Expression of miR-21 and its targets (PTEN, PDCD4, TM1) in flat epithelial atypia of the breast in relation to ductal carcinoma in situ and invasive carcinoma - PubMed (original) (raw)
Expression of miR-21 and its targets (PTEN, PDCD4, TM1) in flat epithelial atypia of the breast in relation to ductal carcinoma in situ and invasive carcinoma
Liqiang Qi et al. BMC Cancer. 2009.
Abstract
Background: Flat epithelial atypia (FEA) of the breast is characterised by a few layers of mildly atypical luminal epithelial cells. Genetic changes found in ductal carcinoma in situ (DCIS) and invasive ductal breast cancer (IDC) are also found in FEA, albeit at a lower concentration. So far, miRNA expression changes associated with invasive breast cancer, like miR-21, have not been studied in FEA.

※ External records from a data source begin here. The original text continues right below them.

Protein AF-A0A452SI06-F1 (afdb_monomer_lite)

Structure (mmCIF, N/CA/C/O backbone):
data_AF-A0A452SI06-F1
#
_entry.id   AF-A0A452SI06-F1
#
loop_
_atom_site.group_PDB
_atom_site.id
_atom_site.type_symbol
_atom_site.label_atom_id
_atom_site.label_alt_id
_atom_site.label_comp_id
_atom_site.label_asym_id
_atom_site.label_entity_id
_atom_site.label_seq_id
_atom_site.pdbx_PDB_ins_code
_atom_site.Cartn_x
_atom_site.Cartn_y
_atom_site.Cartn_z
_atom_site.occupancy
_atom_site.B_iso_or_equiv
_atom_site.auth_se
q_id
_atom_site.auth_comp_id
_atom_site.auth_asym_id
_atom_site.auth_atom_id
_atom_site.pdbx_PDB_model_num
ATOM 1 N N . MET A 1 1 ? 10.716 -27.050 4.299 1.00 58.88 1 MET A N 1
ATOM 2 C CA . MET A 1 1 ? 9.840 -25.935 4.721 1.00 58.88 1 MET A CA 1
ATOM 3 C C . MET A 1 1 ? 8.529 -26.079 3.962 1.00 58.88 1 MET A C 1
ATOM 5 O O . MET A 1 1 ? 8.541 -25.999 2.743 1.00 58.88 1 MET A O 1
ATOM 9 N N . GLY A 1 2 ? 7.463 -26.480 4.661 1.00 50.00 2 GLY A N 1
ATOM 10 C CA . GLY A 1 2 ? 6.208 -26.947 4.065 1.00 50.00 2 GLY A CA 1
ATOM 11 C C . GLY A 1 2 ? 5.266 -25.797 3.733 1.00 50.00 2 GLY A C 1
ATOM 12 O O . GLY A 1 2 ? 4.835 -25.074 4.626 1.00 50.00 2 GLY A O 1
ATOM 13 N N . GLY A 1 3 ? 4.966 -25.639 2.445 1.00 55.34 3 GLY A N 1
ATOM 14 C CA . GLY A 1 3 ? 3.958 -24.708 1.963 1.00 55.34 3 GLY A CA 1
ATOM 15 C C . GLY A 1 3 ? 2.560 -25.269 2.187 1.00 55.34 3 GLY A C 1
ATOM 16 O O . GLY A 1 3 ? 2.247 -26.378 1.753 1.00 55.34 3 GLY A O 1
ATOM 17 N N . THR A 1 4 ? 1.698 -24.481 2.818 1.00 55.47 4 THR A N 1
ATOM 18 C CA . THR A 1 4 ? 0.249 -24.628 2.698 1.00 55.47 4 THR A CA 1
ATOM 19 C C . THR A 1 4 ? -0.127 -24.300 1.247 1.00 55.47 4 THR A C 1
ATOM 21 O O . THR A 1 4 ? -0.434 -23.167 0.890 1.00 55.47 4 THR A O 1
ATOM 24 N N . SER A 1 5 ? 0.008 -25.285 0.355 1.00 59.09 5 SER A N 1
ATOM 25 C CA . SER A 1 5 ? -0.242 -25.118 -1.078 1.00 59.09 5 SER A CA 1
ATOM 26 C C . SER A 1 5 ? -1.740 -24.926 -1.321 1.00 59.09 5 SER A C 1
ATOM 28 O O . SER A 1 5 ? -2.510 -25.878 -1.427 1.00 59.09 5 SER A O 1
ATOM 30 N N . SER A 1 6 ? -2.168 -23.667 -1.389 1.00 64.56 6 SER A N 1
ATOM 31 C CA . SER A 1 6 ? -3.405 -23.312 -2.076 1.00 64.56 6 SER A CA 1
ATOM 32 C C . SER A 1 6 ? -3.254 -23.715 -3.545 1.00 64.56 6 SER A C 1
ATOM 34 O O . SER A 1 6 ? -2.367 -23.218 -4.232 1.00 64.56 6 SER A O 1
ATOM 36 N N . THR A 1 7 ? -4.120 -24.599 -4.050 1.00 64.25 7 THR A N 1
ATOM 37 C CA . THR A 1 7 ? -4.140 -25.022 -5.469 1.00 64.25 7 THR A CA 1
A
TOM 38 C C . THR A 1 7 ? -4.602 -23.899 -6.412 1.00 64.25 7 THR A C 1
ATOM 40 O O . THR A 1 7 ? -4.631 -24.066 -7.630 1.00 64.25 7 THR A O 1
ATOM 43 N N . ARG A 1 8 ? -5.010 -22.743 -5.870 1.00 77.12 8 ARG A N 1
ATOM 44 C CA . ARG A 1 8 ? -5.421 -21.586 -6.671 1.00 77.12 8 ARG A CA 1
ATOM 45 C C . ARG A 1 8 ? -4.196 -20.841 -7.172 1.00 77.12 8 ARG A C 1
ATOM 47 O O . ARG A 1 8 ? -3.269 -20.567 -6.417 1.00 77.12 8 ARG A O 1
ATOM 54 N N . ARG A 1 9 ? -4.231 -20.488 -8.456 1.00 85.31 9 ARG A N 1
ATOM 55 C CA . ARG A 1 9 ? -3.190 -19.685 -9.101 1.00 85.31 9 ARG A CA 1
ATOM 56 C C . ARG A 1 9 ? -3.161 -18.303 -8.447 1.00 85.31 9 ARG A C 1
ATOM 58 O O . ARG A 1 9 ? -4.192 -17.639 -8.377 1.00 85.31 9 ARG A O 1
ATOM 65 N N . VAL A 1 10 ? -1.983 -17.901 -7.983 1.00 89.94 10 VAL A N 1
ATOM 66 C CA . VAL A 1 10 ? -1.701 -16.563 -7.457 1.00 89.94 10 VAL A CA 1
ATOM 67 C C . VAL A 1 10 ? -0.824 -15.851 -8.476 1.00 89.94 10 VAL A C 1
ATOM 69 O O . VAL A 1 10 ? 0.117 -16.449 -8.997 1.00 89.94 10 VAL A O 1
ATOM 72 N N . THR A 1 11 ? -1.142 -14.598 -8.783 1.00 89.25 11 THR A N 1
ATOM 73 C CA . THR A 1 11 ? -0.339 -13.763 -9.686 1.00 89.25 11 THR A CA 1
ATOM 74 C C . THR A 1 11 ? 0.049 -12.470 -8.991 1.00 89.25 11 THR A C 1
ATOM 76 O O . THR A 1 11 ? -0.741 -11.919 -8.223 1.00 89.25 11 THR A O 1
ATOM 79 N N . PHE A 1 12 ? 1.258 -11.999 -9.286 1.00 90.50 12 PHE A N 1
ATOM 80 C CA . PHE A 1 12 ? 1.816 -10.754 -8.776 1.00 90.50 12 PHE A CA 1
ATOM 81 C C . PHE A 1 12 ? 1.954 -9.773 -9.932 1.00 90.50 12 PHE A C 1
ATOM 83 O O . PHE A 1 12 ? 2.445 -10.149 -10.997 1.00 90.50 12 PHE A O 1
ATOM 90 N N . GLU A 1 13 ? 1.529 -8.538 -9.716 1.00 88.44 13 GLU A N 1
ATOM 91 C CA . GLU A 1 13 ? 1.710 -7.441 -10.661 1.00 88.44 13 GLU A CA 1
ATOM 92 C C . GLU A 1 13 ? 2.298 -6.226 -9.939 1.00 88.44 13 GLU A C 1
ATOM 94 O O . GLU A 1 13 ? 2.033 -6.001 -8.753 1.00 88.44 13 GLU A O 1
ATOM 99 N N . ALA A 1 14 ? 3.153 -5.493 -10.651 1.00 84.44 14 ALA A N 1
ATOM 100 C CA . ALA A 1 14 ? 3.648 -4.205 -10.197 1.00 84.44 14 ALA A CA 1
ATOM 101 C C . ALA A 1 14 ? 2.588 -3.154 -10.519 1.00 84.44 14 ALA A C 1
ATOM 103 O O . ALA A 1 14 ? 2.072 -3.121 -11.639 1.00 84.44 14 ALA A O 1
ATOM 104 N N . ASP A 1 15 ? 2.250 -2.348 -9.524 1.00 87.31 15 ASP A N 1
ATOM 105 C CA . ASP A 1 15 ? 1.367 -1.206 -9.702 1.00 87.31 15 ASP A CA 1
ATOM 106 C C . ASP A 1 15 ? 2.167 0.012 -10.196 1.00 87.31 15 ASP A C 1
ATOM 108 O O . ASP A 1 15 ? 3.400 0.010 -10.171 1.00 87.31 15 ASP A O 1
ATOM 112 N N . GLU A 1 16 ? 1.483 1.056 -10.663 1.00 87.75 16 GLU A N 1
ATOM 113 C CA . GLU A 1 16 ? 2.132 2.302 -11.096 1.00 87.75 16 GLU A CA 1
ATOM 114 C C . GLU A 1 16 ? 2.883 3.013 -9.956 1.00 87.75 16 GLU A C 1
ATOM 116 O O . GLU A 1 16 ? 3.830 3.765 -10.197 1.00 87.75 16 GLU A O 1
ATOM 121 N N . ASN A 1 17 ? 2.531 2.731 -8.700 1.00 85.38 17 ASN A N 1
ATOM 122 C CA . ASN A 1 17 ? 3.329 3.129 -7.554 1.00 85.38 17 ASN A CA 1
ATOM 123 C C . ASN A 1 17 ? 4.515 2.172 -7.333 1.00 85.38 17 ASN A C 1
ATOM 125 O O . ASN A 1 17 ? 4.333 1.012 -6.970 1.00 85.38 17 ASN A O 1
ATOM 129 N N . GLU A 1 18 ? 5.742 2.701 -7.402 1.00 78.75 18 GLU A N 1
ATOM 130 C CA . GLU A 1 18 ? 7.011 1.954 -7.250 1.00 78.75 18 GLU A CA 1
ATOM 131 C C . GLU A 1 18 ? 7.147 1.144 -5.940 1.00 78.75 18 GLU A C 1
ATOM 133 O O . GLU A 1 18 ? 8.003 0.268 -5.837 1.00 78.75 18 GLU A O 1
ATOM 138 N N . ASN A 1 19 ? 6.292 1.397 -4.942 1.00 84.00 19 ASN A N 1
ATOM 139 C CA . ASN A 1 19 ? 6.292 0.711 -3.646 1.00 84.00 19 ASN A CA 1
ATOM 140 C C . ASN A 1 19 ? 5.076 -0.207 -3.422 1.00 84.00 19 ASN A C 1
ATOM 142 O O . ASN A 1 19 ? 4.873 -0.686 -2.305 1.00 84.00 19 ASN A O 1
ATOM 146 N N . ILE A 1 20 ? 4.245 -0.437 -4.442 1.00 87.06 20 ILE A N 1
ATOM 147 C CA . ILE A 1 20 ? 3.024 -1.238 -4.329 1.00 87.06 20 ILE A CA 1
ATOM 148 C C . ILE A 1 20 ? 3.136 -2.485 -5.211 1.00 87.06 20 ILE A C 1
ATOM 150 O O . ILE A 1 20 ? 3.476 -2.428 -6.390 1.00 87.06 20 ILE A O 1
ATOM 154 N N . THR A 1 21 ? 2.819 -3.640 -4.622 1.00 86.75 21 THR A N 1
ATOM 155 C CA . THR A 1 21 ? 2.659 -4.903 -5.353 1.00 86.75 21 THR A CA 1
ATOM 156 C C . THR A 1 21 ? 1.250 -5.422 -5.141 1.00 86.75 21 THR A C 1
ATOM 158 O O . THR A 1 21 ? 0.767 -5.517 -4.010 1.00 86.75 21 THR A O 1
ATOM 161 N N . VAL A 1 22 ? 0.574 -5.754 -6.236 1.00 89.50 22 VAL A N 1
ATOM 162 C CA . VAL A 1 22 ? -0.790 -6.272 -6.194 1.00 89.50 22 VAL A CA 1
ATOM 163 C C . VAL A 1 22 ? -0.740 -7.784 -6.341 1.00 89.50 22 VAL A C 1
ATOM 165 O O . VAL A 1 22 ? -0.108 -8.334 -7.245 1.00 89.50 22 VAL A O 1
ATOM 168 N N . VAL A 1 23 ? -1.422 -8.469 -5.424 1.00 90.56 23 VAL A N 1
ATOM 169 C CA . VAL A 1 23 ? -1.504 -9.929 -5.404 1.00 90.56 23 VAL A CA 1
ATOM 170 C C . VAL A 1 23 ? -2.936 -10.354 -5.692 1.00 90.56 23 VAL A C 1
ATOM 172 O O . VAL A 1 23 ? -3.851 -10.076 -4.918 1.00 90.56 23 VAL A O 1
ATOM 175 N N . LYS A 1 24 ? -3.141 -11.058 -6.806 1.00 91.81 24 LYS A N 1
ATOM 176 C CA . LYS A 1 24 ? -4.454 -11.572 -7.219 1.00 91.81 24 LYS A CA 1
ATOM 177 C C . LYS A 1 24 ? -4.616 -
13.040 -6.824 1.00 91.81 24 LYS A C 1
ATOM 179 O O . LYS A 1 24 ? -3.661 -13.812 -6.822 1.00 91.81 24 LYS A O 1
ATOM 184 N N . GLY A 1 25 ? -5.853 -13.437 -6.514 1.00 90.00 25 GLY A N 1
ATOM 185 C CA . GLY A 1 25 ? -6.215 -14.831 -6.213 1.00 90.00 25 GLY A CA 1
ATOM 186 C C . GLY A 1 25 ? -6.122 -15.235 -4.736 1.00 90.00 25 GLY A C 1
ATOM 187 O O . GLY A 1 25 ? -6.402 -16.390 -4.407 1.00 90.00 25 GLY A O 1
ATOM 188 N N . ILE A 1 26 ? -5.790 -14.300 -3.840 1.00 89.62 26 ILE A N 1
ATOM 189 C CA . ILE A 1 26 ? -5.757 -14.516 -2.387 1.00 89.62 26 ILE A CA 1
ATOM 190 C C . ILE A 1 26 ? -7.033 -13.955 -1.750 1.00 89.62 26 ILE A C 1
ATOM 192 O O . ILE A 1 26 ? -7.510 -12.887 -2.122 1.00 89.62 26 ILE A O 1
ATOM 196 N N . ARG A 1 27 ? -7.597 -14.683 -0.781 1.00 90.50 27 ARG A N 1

Methods: We performed miRNA in-situ hybridization (ISH) on 15 cases with simultaneous presence of normal breast tissue, FEA and/or DCIS and 17 additional cases with IDC. Expression of the miR-21 targets PDCD4, TM1 and PTEN was investigated by immunohistochemistry.

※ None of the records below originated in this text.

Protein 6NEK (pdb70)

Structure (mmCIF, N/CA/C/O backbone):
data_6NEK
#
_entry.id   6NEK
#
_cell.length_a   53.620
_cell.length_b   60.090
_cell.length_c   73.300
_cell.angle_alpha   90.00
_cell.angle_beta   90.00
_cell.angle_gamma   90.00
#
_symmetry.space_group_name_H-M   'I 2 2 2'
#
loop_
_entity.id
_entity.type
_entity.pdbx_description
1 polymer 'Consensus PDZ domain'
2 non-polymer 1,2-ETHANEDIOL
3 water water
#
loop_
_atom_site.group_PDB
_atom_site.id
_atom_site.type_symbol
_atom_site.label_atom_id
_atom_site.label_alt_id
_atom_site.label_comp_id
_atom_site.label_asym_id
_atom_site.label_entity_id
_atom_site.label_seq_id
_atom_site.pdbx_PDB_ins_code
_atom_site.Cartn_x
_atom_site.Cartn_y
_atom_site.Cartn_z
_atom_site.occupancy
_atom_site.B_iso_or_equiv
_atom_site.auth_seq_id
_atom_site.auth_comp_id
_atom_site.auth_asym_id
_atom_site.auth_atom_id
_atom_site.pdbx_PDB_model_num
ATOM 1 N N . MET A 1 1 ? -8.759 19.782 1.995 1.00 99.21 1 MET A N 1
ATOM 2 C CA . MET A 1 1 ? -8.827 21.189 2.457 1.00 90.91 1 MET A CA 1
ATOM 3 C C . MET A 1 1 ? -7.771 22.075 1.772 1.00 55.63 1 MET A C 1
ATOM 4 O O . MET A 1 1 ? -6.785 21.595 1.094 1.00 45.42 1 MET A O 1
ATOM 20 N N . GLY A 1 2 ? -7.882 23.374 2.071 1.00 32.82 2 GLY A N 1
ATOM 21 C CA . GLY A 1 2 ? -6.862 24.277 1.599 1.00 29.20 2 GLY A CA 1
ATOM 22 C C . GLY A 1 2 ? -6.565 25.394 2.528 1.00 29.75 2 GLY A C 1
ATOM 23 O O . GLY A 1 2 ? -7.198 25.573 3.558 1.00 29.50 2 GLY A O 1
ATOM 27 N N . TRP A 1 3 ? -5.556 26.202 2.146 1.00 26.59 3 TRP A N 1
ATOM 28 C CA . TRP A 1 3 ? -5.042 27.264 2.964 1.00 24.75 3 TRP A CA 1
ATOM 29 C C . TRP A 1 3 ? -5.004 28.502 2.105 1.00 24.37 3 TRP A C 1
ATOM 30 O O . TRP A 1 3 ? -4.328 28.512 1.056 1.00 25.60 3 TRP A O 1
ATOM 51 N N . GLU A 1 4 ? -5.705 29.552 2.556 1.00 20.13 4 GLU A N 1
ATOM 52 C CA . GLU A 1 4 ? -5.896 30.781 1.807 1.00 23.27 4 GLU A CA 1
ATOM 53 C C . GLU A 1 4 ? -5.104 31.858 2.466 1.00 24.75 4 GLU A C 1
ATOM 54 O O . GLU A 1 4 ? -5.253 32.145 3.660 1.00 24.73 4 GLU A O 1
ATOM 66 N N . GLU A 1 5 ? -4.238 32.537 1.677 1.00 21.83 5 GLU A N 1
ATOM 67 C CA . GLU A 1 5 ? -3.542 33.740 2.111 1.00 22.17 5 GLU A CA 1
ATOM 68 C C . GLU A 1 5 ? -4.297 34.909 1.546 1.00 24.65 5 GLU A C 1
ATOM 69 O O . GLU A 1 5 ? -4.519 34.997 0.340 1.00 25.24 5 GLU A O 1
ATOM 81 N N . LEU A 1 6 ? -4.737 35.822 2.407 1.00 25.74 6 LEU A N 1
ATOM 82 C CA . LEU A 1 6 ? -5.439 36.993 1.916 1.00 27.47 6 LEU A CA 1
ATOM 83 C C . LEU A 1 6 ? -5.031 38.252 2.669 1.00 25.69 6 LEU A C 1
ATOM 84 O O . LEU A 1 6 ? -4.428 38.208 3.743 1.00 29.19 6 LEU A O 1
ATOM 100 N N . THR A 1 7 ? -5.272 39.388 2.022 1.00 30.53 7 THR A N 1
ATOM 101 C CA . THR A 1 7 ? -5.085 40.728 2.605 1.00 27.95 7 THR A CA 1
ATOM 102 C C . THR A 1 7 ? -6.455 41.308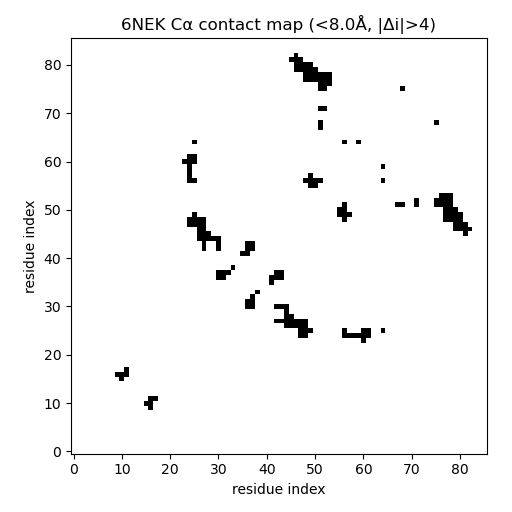 2.903 1.00 36.70 7 THR A C 1
ATOM 103 O O . THR A 1 7 ? -7.427 41.081 2.155 1.00 38.12 7 THR A O 1
ATOM 114 N N . VAL A 1 8 ? -6.556 41.939 4.063 1.00 35.70 8 VAL A N 1
ATOM 115 C CA . VAL A 1 8 ? -7.787 42.547 4.540 1.00 38.41 8 VAL A CA 1
ATOM 116 C C . VAL A 1 8 ? -7.402 43.943 4.991 1.00 36.92 8 VAL A C 1
ATOM 117 O O . VAL A 1 8 ? -6.563 44.093 5.884 1.00 40.14 8 VAL A O 1
ATOM 130 N N A GLU A 1 9 ? -7.983 44.960 4.360 0.43 39.21 9 GLU A N 1
ATOM 131 N N B GLU A 1 9 ? -7.979 44.960 4.355 0.57 39.60 9 GLU A N 1
ATOM 132 C CA A GLU A 1 9 ? -7.746 46.344 4.757 0.43 41.78 9 GLU A CA 1
ATOM 133 C CA B GLU A 1 9 ? -7.745 46.346 4.748 0.57 40.39 9 GLU A CA 1
ATOM 134 C C A GLU A 1 9 ? -8.917 46.786 5.626 0.43 38.32 9 GLU A C 1
ATOM 135 C C B GLU A 1 9 ? -8.915 46.771 5.627 0.57 37.83 9 GLU A C 1
ATOM 136 O O A GLU A 1 9 ? -10.071 46.616 5.239 0.43 42.62 9 GLU A O 1
ATOM 137 O O B GLU A 1 9 ? -10.067 46.554 5.259 0.57 39.46 9 GLU A O 1
ATOM 160 N N . LEU A 1 10 ? -8.613 47.293 6.818 1.00 33.99 10 LEU A N 1
ATOM 161 C CA . LEU A 1 10 ? -9.667 47.757 7.752 1.00 39.14 10 LEU A CA 1
ATOM 162 C C . LEU A 1 10 ? -9.459 49.235 8.104 1.00 43.25 10 LEU A C 1
ATOM 163 O O . LEU A 1 10 ? -8.337 49.624 8.297 1.00 41.06 10 LEU A O 1
ATOM 179 N N . GLU A 1 11 ? -10.529 50.006 8.210 1.00 42.50 11 GLU A N 1
ATOM 180 C CA . GLU A 1 11 ? -10.477 51.423 8.608 1.00 42.41 11 GLU A CA 1
ATOM 181 C C . GLU A 1 11 ? -11.199 51.500 9.951 1.00 41.02 11 GLU A C 1
ATOM 182 O O . GLU A 1 11 ? -12.247 50.946 10.054 1.00 46.53 11 GLU A O 1
ATOM 186 N N . LYS A 1 12 ? -10.629 52.135 10.953 1.00 43.52 12 LYS A N 1
ATOM 187 C CA . LYS A 1 12 ? -11.266 52.203 12.275 1.00 55.36 12 LYS A CA 1
ATOM 188 C C . LYS A 1 12 ? -12.567 53.000 12.231 1.00 52.45 12 LYS A C 1
ATOM 189 O O . LYS A 1 12 ? -12.636 53.948 11.467 1.00 55.61 12 LYS A O 1
ATOM 208 N N . ASP A 1 13 ? -13.580 52.569 12.975 1.00 40.40 13 ASP A N 1
ATOM 209 C CA . ASP A 1 13 ? -14.814 53.352 13.193 1.00 46.20 13 ASP A CA 1
ATOM 210 C C . ASP A 1 13 ? -14.757 53.843 14.648 1.00 56.50 13 ASP A C 1
ATOM 211 O O . ASP A 1 13 ? -13.704 53.777 15.258 1.00 49.96 13 ASP A O 1
ATOM 220 N N . GLY A 1 14 ? -15.849 54.357 15.204 1.00 61.15 14 GLY A N 1
ATOM 221 C CA . GLY A 1 14 ? -15.888 54.855 16.587 1.00 67.08 14 GLY A CA 1
ATOM 222 C C . GLY A 1 14 ? -15.476 53.842 17.628 1.00 51.90 14 GLY A C 1
ATOM 223 O O . GLY A 1 14 ? -15.178 54.236 18.705 1.00 86.84 14 GLY A O 1
ATOM 227 N N . GLU A 1 15 ? -15.404 52.576 17.306 1.00 46.87 15 GLU A N 1
ATOM 228 C CA . GLU A 1 15 ? -15.112 51.512 18.258 1.00 58.28 15 GLU A CA 1
ATOM 229 C C . GLU A 1 15 ? -13.836 50.788 17.840 1.00 52.96 15 GLU A C 1
ATOM 230 O O . GLU A 1 15 ? -13.547 49.674 18.314 1.00 51.70 15 GLU A O 1
ATOM 242 N N . GLY A 1 16 ? -13.077 51.365 16.893 1.00 53.19 16 GLY A N 1
ATOM 243 C CA . GLY A 1 16 ? -11.837 50.757 16.407 1.00 42.92 16 GLY A CA 1
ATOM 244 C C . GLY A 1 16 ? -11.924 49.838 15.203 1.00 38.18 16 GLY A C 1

Results: Two out of fifteen cases showed positive staining for miR-21 in normal breast ductal epithelium, seven out of fifteen cases were positive in the FEA component and nine out of twelve cases were positive in the DCIS component. A positive staining of miR-21 was observed in 15 of 17 IDC cases. In 12 cases all three components were present in one tissue block and an increase of miR-21 from normal breast to FEA and to DCIS was observed in five cases. In three cases the FEA component was negative, whereas the DCIS component was positive for miR-21. In three other cases, normal, FEA and DCIS components were negative for miR-21 and in the last case all three components were positive. Overall we observed a gradual increase in percentage of miR-21 positive cases from normal, to FEA, DCIS and IDC. Immunohistochemical staining for PTEN revealed no obvious changes in staining intensities in normal, FEA, DCIS and IDC. Cytoplasmic staining of PDCD4 increased from normal to IDC, whereas, the nuclear staining decreased. TM1 staining decreased from positive in normal breast to negative in most DCIS and IDC cases. In FEA, the staining pattern for TM1 was similar to normal breast tissue.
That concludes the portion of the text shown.